SOURCE DATA Start Marker
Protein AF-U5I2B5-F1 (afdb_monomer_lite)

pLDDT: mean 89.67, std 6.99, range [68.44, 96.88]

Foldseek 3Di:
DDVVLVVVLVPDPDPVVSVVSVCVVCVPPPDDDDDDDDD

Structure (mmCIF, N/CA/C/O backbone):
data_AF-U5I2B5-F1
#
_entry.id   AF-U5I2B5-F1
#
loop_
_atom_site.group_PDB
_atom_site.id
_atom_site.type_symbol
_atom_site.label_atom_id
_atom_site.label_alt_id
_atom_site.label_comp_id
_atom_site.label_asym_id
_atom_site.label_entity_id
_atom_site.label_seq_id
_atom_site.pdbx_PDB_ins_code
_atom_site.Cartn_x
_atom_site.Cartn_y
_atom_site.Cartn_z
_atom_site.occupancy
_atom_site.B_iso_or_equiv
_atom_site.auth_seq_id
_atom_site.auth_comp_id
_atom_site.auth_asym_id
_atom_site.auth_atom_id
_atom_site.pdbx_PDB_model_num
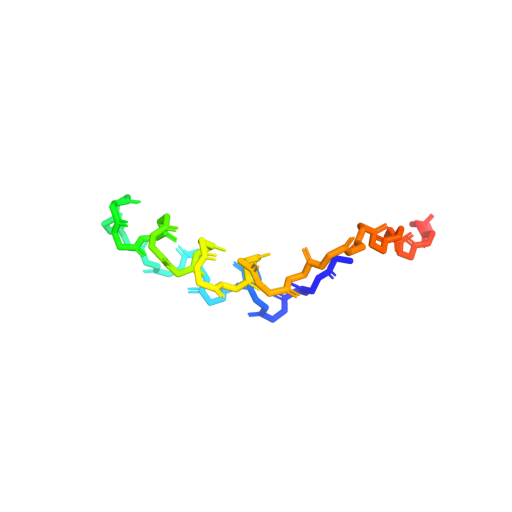ATOM 1 N N . SER A 1 1 ? 2.765 7.913 -11.495 1.00 68.44 1 SER A N 1
ATOM 2 C CA . SER A 1 1 ? 2.054 8.117 -10.212 1.00 68.44 1 SER A CA 1
ATOM 3 C C . SER A 1 1 ? 0.580 7.853 -10.440 1.00 68.44 1 SER A C 1
ATOM 5 O O . SER A 1 1 ? 0.005 8.561 -11.248 1.00 68.44 1 SER A O 1
ATOM 7 N N . ASP A 1 2 ? -0.028 6.844 -9.798 1.00 80.75 2 ASP A N 1
ATOM 8 C CA . ASP A 1 2 ? -1.450 6.487 -9.998 1.00 80.75 2 ASP A CA 1
ATOM 9 C C . ASP A 1 2 ? -2.375 7.477 -9.254 1.00 80.75 2 ASP A C 1
ATOM 11 O O . ASP A 1 2 ? -2.481 7.405 -8.019 1.00 80.75 2 ASP A O 1
ATOM 15 N N . PRO A 1 3 ? -3.057 8.400 -9.963 1.00 83.12 3 PRO A N 1
ATOM 16 C CA . PRO A 1 3 ? -3.894 9.414 -9.326 1.00 83.12 3 PRO A CA 1
ATOM 17 C C . PRO A 1 3 ? -5.112 8.792 -8.634 1.00 83.12 3 PRO A C 1
ATOM 19 O O . PRO A 1 3 ? -5.512 9.241 -7.561 1.00 83.12 3 PRO A O 1
ATOM 22 N N . ASN A 1 4 ? -5.641 7.692 -9.180 1.00 85.81 4 ASN A N 1
ATOM 23 C CA . ASN A 1 4 ? -6.801 6.999 -8.625 1.00 85.81 4 ASN A CA 1
ATOM 24 C C . ASN A 1 4 ? -6.466 6.345 -7.284 1.
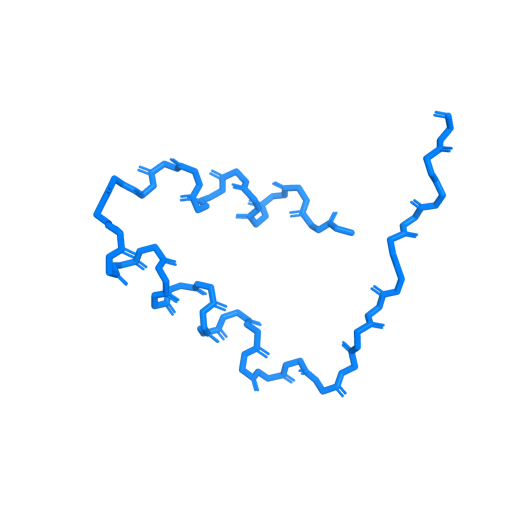00 85.81 4 ASN A C 1
ATOM 26 O O . ASN A 1 4 ? -7.288 6.332 -6.363 1.00 85.81 4 ASN A O 1
ATOM 30 N N . PHE A 1 5 ? -5.259 5.789 -7.158 1.00 89.12 5 PHE A N 1
ATOM 31 C CA . PHE A 1 5 ? -4.784 5.267 -5.881 1.00 89.12 5 PHE A CA 1
ATOM 32 C C . PHE A 1 5 ? -4.612 6.391 -4.857 1.00 89.12 5 PHE A C 1
ATOM 34 O O . PHE A 1 5 ? -5.085 6.264 -3.724 1.00 89.12 5 PHE A O 1
ATOM 41 N N . ALA A 1 6 ? -4.000 7.504 -5.273 1.00 89.12 6 ALA A N 1
ATOM 42 C CA . ALA A 1 6 ? -3.764 8.665 -4.424 1.00 89.12 6 ALA A CA 1
ATOM 43 C C . ALA A 1 6 ? -5.074 9.271 -3.885 1.00 89.12 6 ALA A C 1
ATOM 45 O O . ALA A 1 6 ? -5.162 9.615 -2.705 1.00 89.12 6 ALA A O 1
ATOM 46 N N . ASP A 1 7 ? -6.123 9.331 -4.702 1.00 90.75 7 ASP A N 1
ATOM 47 C CA . ASP A 1 7 ? -7.427 9.829 -4.265 1.00 90.75 7 ASP A CA 1
ATOM 48 C C . ASP A 1 7 ? -8.114 8.874 -3.290 1.00 90.75 7 ASP A C 1
ATOM 50 O O . ASP A 1 7 ? -8.655 9.313 -2.274 1.00 90.75 7 ASP A O 1
ATOM 54 N N . LYS A 1 8 ? -8.014 7.557 -3.498 1.00 88.06 8 LYS A N 1
ATOM 55 C CA . LYS A 1 8 ? -8.561 6.564 -2.557 1.00 88.06 8 LYS A CA 1
ATOM 56 C C . LYS A 1 8 ? -7.936 6.671 -1.162 1.00 88.06 8 LYS A C 1
ATOM 58 O O . LYS A 1 8 ? -8.662 6.656 -0.169 1.00 88.06 8 LYS A O 1
ATOM 63 N N . ILE A 1 9 ? -6.614 6.828 -1.060 1.00 93.69 9 ILE A N 1
ATOM 64 C CA . ILE A 1 9 ? -5.925 6.926 0.243 1.00 93.69 9 ILE A CA 1
ATOM 65 C C . ILE A 1 9 ? -6.147 8.268 0.957 1.00 93.69 9 ILE A C 1
ATOM 67 O O . ILE A 1 9 ? -6.100 8.304 2.189 1.00 93.69 9 ILE A O 1
ATOM 71 N N . ARG A 1 10 ? -6.442 9.356 0.229 1.00 91.94 10 ARG A N 1
ATOM 72 C CA . ARG A 1 10 ? -6.738 10.680 0.817 1.00 91.94 10 ARG A CA 1
ATOM 73 C C . ARG A 1 10 ? -7.998 10.693 1.685 1.00 91.94 10 ARG A C 1
ATOM 75 O O . ARG A 1 10 ? -8.044 11.426 2.668 1.00 91.94 10 ARG A O 1
ATOM 82 N N . HIS A 1 11 ? -8.991 9.863 1.369 1.00 92.62 11 HIS A N 1
ATOM 83 C CA . HIS A 1 11 ? -10.255 9.801 2.113 1.00 92.62 11 HIS A CA 1
ATOM 84 C C . HIS A 1 11 ? -10.156 8.994 3.419 1.00 92.62 11 HIS A C 1
ATOM 86 O O . HIS A 1 11 ? -11.015 9.111 4.296 1.00 92.62 11 HIS A O 1
ATOM 92 N N . ILE A 1 12 ? -9.101 8.188 3.585 1.00 95.56 12 ILE A N 1
ATOM 93 C CA . ILE A 1 12 ? -8.898 7.378 4.787 1.00 95.56 12 ILE A CA 1
ATOM 94 C C . ILE A 1 12 ? -8.371 8.282 5.902 1.00 95.56 12 ILE A C 1
ATOM 96 O O . ILE A 1 12 ? -7.202 8.667 5.899 1.00 95.56 12 ILE A O 1
ATOM 100 N N . ARG A 1 13 ? -9.226 8.626 6.872 1.00 95.75 13 ARG A N 1
ATOM 101 C CA . ARG A 1 13 ? -8.865 9.508 7.999 1.00 95.75 13 ARG A CA 1
ATOM 102 C C . ARG A 1 13 ? -7.874 8.865 8.965 1.00 95.75 13 ARG A C 1
ATOM 104 O O . ARG A 1 13 ? -6.930 9.531 9.378 1.00 95.75 13 ARG A O 1
ATOM 111 N N . ASP A 1 14 ? -8.078 7.588 9.286 1.00 96.75 14 ASP A N 1
ATOM 112 C CA . ASP A 1 14 ? -7.216 6.852 10.209 1.00 96.75 14 ASP A CA 1
ATOM 113 C C . ASP A 1 14 ? -5.819 6.613 9.595 1.00 96.75 14 ASP A C 1
ATOM 115 O O . ASP A 1 14 ? -5.713 5.971 8.542 1.00 96.75 14 ASP A O 1
ATOM 119 N N . PRO A 1 15 ? -4.734 7.108 10.221 1.00 95.75 15 PRO A N 1
ATOM 120 C CA . PRO A 1 15 ? -3.388 6.989 9.664 1.00 95.75 15 PRO A CA 1
ATOM 121 C C . PRO A 1 15 ? -2.899 5.542 9.537 1.00 95.75 15 PRO A C 1
ATOM 123 O O . PRO A 1 15 ? -2.171 5.221 8.595 1.00 95.75 15 PRO A O 1
ATOM 126 N N . LYS A 1 16 ? -3.304 4.657 10.458 1.00 96.56 16 LYS A N 1
ATOM 127 C CA . LYS A 1 16 ? -2.871 3.255 10.468 1.00 96.56 16 LYS A CA 1
ATOM 128 C C . LYS A 1 16 ? -3.493 2.490 9.302 1.00 96.56 16 LYS A C 1
ATOM 130 O O . LYS A 1 16 ? -2.782 1.812 8.564 1.00 96.56 16 LYS A O 1
ATOM 135 N N . ASN A 1 17 ? -4.790 2.668 9.080 1.00 96.81 17 ASN A N 1
ATOM 136 C CA . ASN A 1 17 ? -5.513 2.098 7.949 1.00 96.81 17 ASN A CA 1
ATOM 137 C C . ASN A 1 17 ? -4.998 2.660 6.624 1.00 96.81 17 ASN A C 1
ATOM 139 O O . ASN A 1 17 ? -4.830 1.909 5.664 1.00 96.81 17 ASN A O 1
ATOM 143 N N . ARG A 1 18 ? -4.677 3.961 6.576 1.00 96.88 18 ARG A N 1
ATOM 144 C CA . ARG A 1 18 ? -4.084 4.581 5.385 1.00 96.88 18 ARG A CA 1
ATOM 145 C C . ARG A 1 18 ? -2.769 3.900 5.011 1.00 96.88 18 ARG A C 1
ATOM 147 O O . ARG A 1 18 ? -2.588 3.519 3.858 1.00 96.88 18 ARG A O 1
ATOM 154 N N . MET A 1 19 ? -1.884 3.689 5.987 1.00 96.25 19 MET A N 1
ATOM 155 C CA . MET A 1 19 ? -0.608 3.012 5.751 1.00 96.25 19 MET A CA 1
ATOM 156 C C . MET A 1 19 ? -0.787 1.532 5.395 1.00 96.25 19 MET A C 1
ATOM 158 O O . MET A 1 19 ? -0.075 1.036 4.530 1.00 96.25 19 MET A O 1
ATOM 162 N N . ALA A 1 20 ? -1.749 0.824 5.991 1.00 96.38 20 ALA A N 1
ATOM 163 C CA . ALA A 1 20 ? -2.018 -0.573 5.640 1.00 96.38 20 ALA A CA 1
ATOM 164 C C . ALA A 1 20 ? -2.401 -0.738 4.156 1.00 96.38 20 ALA A C 1
ATOM 166 O O . ALA A 1 20 ? -1.930 -1.663 3.495 1.00 96.38 20 ALA A O 1
ATOM 167 N N . VAL A 1 21 ? -3.199 0.190 3.614 1.00 94.81 21 VAL A N 1
ATOM 168 C CA . VAL A 1 21 ? -3.579 0.206 2.191 1.00 94.81 21 VAL A CA 1
ATOM 169 C C . VAL A 1 21 ? -2.381 0.530 1.295 1.00 94.81 21 VAL A C 1
ATOM 171 O O . VAL A 1 21 ? -2.174 -0.152 0.292 1.00 94.81 21 VAL A O 1
ATOM 174 N N . VAL A 1 22 ? -1.561 1.518 1.671 1.00 94.69 22 VAL A N 1
ATOM 175 C CA . VAL A 1 22 ? -0.298 1.831 0.972 1.00 94.69 22 VAL A CA 1
ATOM 176 C C . VAL A 1 22 ? 0.635 0.627 0.956 1.00 94.69 22 VAL A C 1
ATOM 178 O O . VAL A 1 22 ? 1.138 0.252 -0.101 1.00 94.69 22 VAL A O 1
ATOM 181 N N . TRP A 1 23 ? 0.815 -0.027 2.100 1.00 94.94 23 TRP A N 1
ATOM 182 C CA . TRP A 1 23 ? 1.648 -1.215 2.206 1.00 94.94 23 TRP A CA 1
ATOM 183 C C . TRP A 1 23 ? 1.131 -2.345 1.319 1.00 94.94 23 TRP A C 1
ATOM 185 O O . TRP A 1 23 ? 1.903 -2.899 0.545 1.00 94.94 23 TRP A O 1
ATOM 195 N N . ALA A 1 24 ? -0.167 -2.654 1.364 1.00 94.25 24 ALA A N 1
ATOM 196 C CA . ALA A 1 24 ? -0.753 -3.699 0.528 1.00 94.25 24 ALA A CA 1
ATOM 197 C C . ALA A 1 24 ? -0.598 -3.404 -0.975 1.00 94.25 24 ALA A C 1
ATOM 199 O O . ALA A 1 24 ? -0.327 -4.321 -1.747 1.00 94.25 24 ALA A O 1
ATOM 200 N N . HIS A 1 25 ? -0.721 -2.135 -1.380 1.00 91.50 25 HIS A N 1
ATOM 201 C CA . HIS A 1 25 ? -0.542 -1.703 -2.767 1.00 91.50 25 HIS A CA 1
ATOM 202 C C . HIS A 1 25 ? 0.913 -1.815 -3.246 1.00 91.50 25 HIS A C 1
ATOM 204 O O . HIS A 1 25 ? 1.159 -2.206 -4.386 1.00 91.50 25 HIS A O 1
ATOM 210 N N . CYS A 1 26 ? 1.880 -1.478 -2.392 1.00 93.25 26 CYS A N 1
ATOM 211 C CA . CYS A 1 26 ? 3.294 -1.472 -2.765 1.00 93.25 26 CYS A CA 1
ATOM 212 C C . CYS A 1 26 ? 4.001 -2.812 -2.522 1.00 93.25 26 CYS A C 1
ATOM 214 O O . CYS A 1 26 ? 5.027 -3.060 -3.141 1.00 93.25 26 CYS A O 1
A
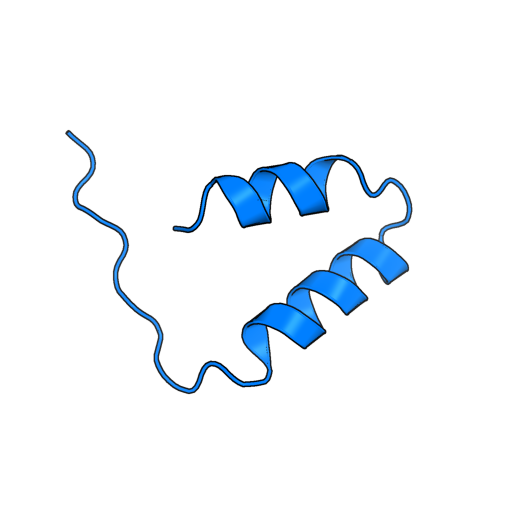TOM 216 N N . LYS A 1 27 ? 3.472 -3.696 -1.664 1.00 94.56 27 LYS A N 1
ATOM 217 C CA . LYS A 1 27 ? 4.131 -4.954 -1.260 1.00 94.56 27 LYS A CA 1
ATOM 218 C C . LYS A 1 27 ? 4.526 -5.848 -2.436 1.00 94.56 27 LYS A C 1
ATOM 220 O O . LYS A 1 27 ? 5.541 -6.530 -2.366 1.00 94.56 27 LYS A O 1
ATOM 225 N N . THR A 1 28 ? 3.702 -5.895 -3.476 1.00 90.88 28 THR A N 1
ATOM 226 C CA . THR A 1 28 ? 3.932 -6.747 -4.651 1.00 90.88 28 THR A CA 1
ATOM 227 C C . THR A 1 28 ? 4
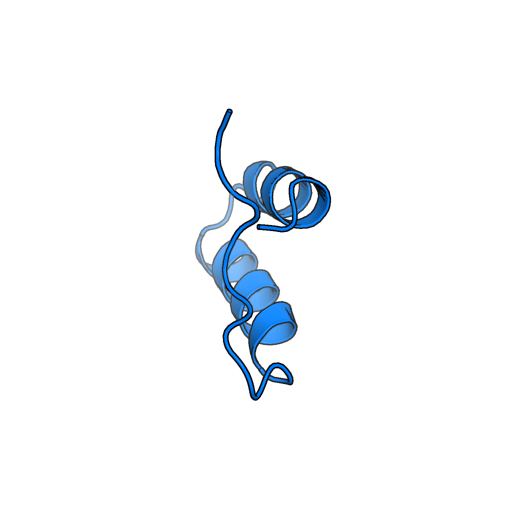.693 -6.031 -5.765 1.00 90.88 28 THR A C 1
ATOM 229 O O . THR A 1 28 ? 5.102 -6.675 -6.730 1.00 90.88 28 THR A O 1
ATOM 232 N N . LYS A 1 29 ? 4.896 -4.712 -5.653 1.00 91.00 29 LYS A N 1
ATOM 233 C CA . LYS A 1 29 ? 5.641 -3.923 -6.633 1.00 91.00 29 LYS A CA 1
ATOM 234 C C . LYS A 1 29 ? 7.133 -4.103 -6.379 1.00 91.00 29 LYS A C 1
ATOM 236 O O . LYS A 1 29 ? 7.670 -3.610 -5.395 1.00 91.00 29 LYS A O 1
ATOM 241 N N . MET A 1 30 ? 7.793 -4.811 -7.289 1.00 93.06 30 MET A N 1
ATOM 242 C CA . MET A 1 30 ? 9.235 -5.086 -7.224 1.00 93.06 30 MET A CA 1
ATOM 243 C C . MET A 1 30 ? 10.071 -4.106 -8.059 1.00 93.06 30 MET A C 1
ATOM 245 O O . MET A 1 30 ? 11.295 -4.189 -8.064 1.00 93.06 30 MET A O 1
ATOM 249 N N . VAL A 1 31 ? 9.416 -3.187 -8.770 1.00 90.62 31 VAL
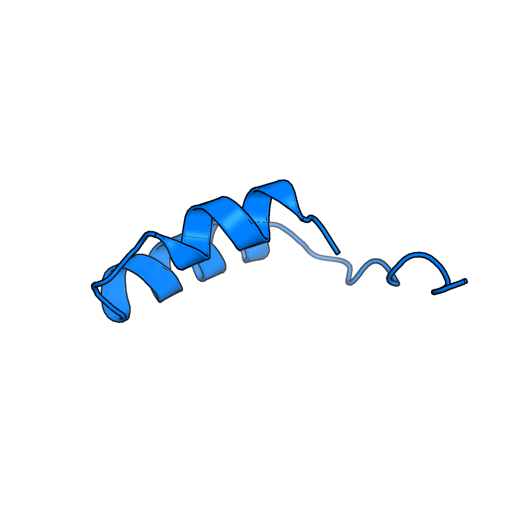 A N 1
ATOM 250 C CA . VAL A 1 31 ? 10.039 -2.174 -9.626 1.00 90.62 31 VAL A CA 1
ATOM 251 C C . VAL A 1 31 ? 9.390 -0.827 -9.319 1.00 90.62 31 VAL A C 1
ATOM 253 O O . VAL A 1 31 ? 8.170 -0.742 -9.165 1.00 90.62 31 VAL A O 1
ATOM 256 N N . CYS A 1 32 ? 10.210 0.219 -9.207 1.00 88.81 32 CYS A N 1
ATOM 257 C CA . CYS A 1 32 ? 9.743 1.598 -9.113 1.00 88.81 32 CYS A CA 1
ATOM 258 C C . CYS A 1 32 ? 9.641 2.162 -10.533 1.00 88.81 32 CYS A C 1
ATOM 260 O O . CYS A 1 32 ? 10.662 2.470 -11.148 1.00 88.81 32 CYS A O 1
ATOM 262 N N . GLU A 1 33 ? 8.425 2.224 -11.071 1.00 86.88 33 GLU A N 1
ATOM 263 C CA . GLU A 1 33 ? 8.182 2.835 -12.378 1.00 86.88 33 GLU A CA 1
ATOM 264 C C . GLU A 1 33 ? 8.366 4.357 -12.273 1.00 86.88 33 GLU A C 1
ATOM 266 O O . GLU A 1 33 ? 7.860 4.961 -11.320 1.00 86.88 33 GLU A O 1
ATOM 271 N N . PRO A 1 34 ? 9.100 4.984 -13.208 1.00 84.75 34 PRO A N 1
ATOM 272 C CA . PRO A 1 34 ? 9.224 6.432 -13.235 1.00 84.75 34 PRO A CA 1
ATOM 273 C C . PRO A 1 34 ? 7.852 7.069 -13.475 1.00 84.75 34 PRO A C 1
ATOM 275 O O . PRO A 1 34 ? 7.012 6.529 -14.193 1.00 84.75 34 PRO A O 1
ATOM 278 N N . ASP A 1 35 ? 7.626 8.228 -12.862 1.00 81.88 35 ASP A N 1
ATOM 279 C CA . ASP A 1 35 ? 6.447 9.033 -13.158 1.00 81.88 35 ASP A CA 1
ATOM 280 C C . ASP A 1 35 ? 6.504 9.554 -14.598 1.00 81.88 35 ASP A C 1
ATOM 282 O O . ASP A 1 35 ? 7.587 9.875 -15.097 1.00 81.88 35 ASP A O 1
ATOM 286 N N . ASP A 1 36 ? 5.339 9.677 -15.242 1.00 81.06 36 ASP A N 1
ATOM 287 C CA . ASP A 1 36 ? 5.246 10.347 -16.536 1.00 81.06 36 ASP A CA 1
ATOM 288 C C . ASP A 1 36 ? 5.834 11.766 -16.437 1.00 81.06 36 ASP A C 1
ATOM 290 O O . ASP A 1 36 ? 5.665 12.434 -15.403 1.00 81.06 36 ASP A O 1
ATOM 294 N N . PRO A 1 37 ? 6.535 12.241 -17.484 1.00 82.75 37 PRO A N 1
ATOM 295 C CA . PRO A 1 37 ? 7.056 13.598 -17.519 1.00 82.75 37 PRO A CA 1
ATOM 296 C C . PRO A 1 37 ? 5.939 14.596 -17.215 1.00 82.75 37 PRO A C 1
ATOM 298 O O . PRO A 1 37 ? 4.868 14.544 -17.817 1.00 82.75 37 PRO A O 1
ATOM 301 N N . LYS A 1 38 ? 6.181 15.505 -16.269 1.00 75.31 38 LYS A N 1
ATOM 302 C CA . LYS A 1 38 ? 5.276 16.632 -16.038 1.00 75.31 38 LYS A CA 1
ATOM 303 C C . LYS A 1 38 ? 5.432 17.600 -17.215 1.00 75.31 38 LYS A C 1
ATOM 305 O
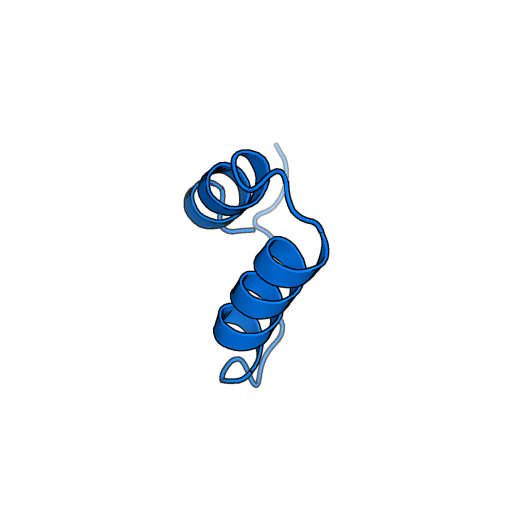 O . LYS A 1 38 ? 6.553 18.059 -17.437 1.00 75.31 38 LYS A O 1
ATOM 310 N N . GLU A 1 39 ? 4.350 17.855 -17.952 1.00 72.19 39 GLU A N 1
ATOM 311 C CA . GLU A 1 39 ? 4.252 18.993 -18.887 1.00 72.19 39 GLU A CA 1
ATOM 312 C C . GLU A 1 39 ? 4.339 20.336 -18.148 1.00 72.19 39 GLU A C 1
ATOM 314 O O . GLU A 1 39 ? 3.845 20.421 -16.995 1.00 72.19 39 GLU A O 1
#

Organism: NCBI:txid742023

Secondary structure (DSSP, 8-state):
--HHHHHHHHT--SHHHHHHHHHHHHTT--S-PPPPPP-

Sequence (39 aa):
SDPNFADKIRHIRDPKNRMAVVWAHCKTKMVCEPDDPKE

Radius of gyration: 11.71 Å; chains: 1; bounding box: 20×26×29 Å
SOURCE DATA End Marker
● **AIM OF THE TASK**
Using the data above, reproduce exactly the lines between those holding "ATOM 9 C C ." and "ATOM 16 C CA", inclusive, and no others.

● **RESPONSE TO THIS TASK**
ATOM 9 C C . ASP A 1 2 ? -2.375 7.477 -9.254 1.00 80.75 2 ASP A C 1
ATOM 11 O O . ASP A 1 2 ? -2.481 7.405 -8.019 1.00 80.75 2 ASP A O 1
ATOM 15 N N . PRO A 1 3 ? -3.057 8.400 -9.963 1.00 83.12 3 PRO A N 1
ATOM 16 C CA . PRO A 1 3 ? -3.894 9.414 -9.326 1.00 83.12 3 PRO A CA 1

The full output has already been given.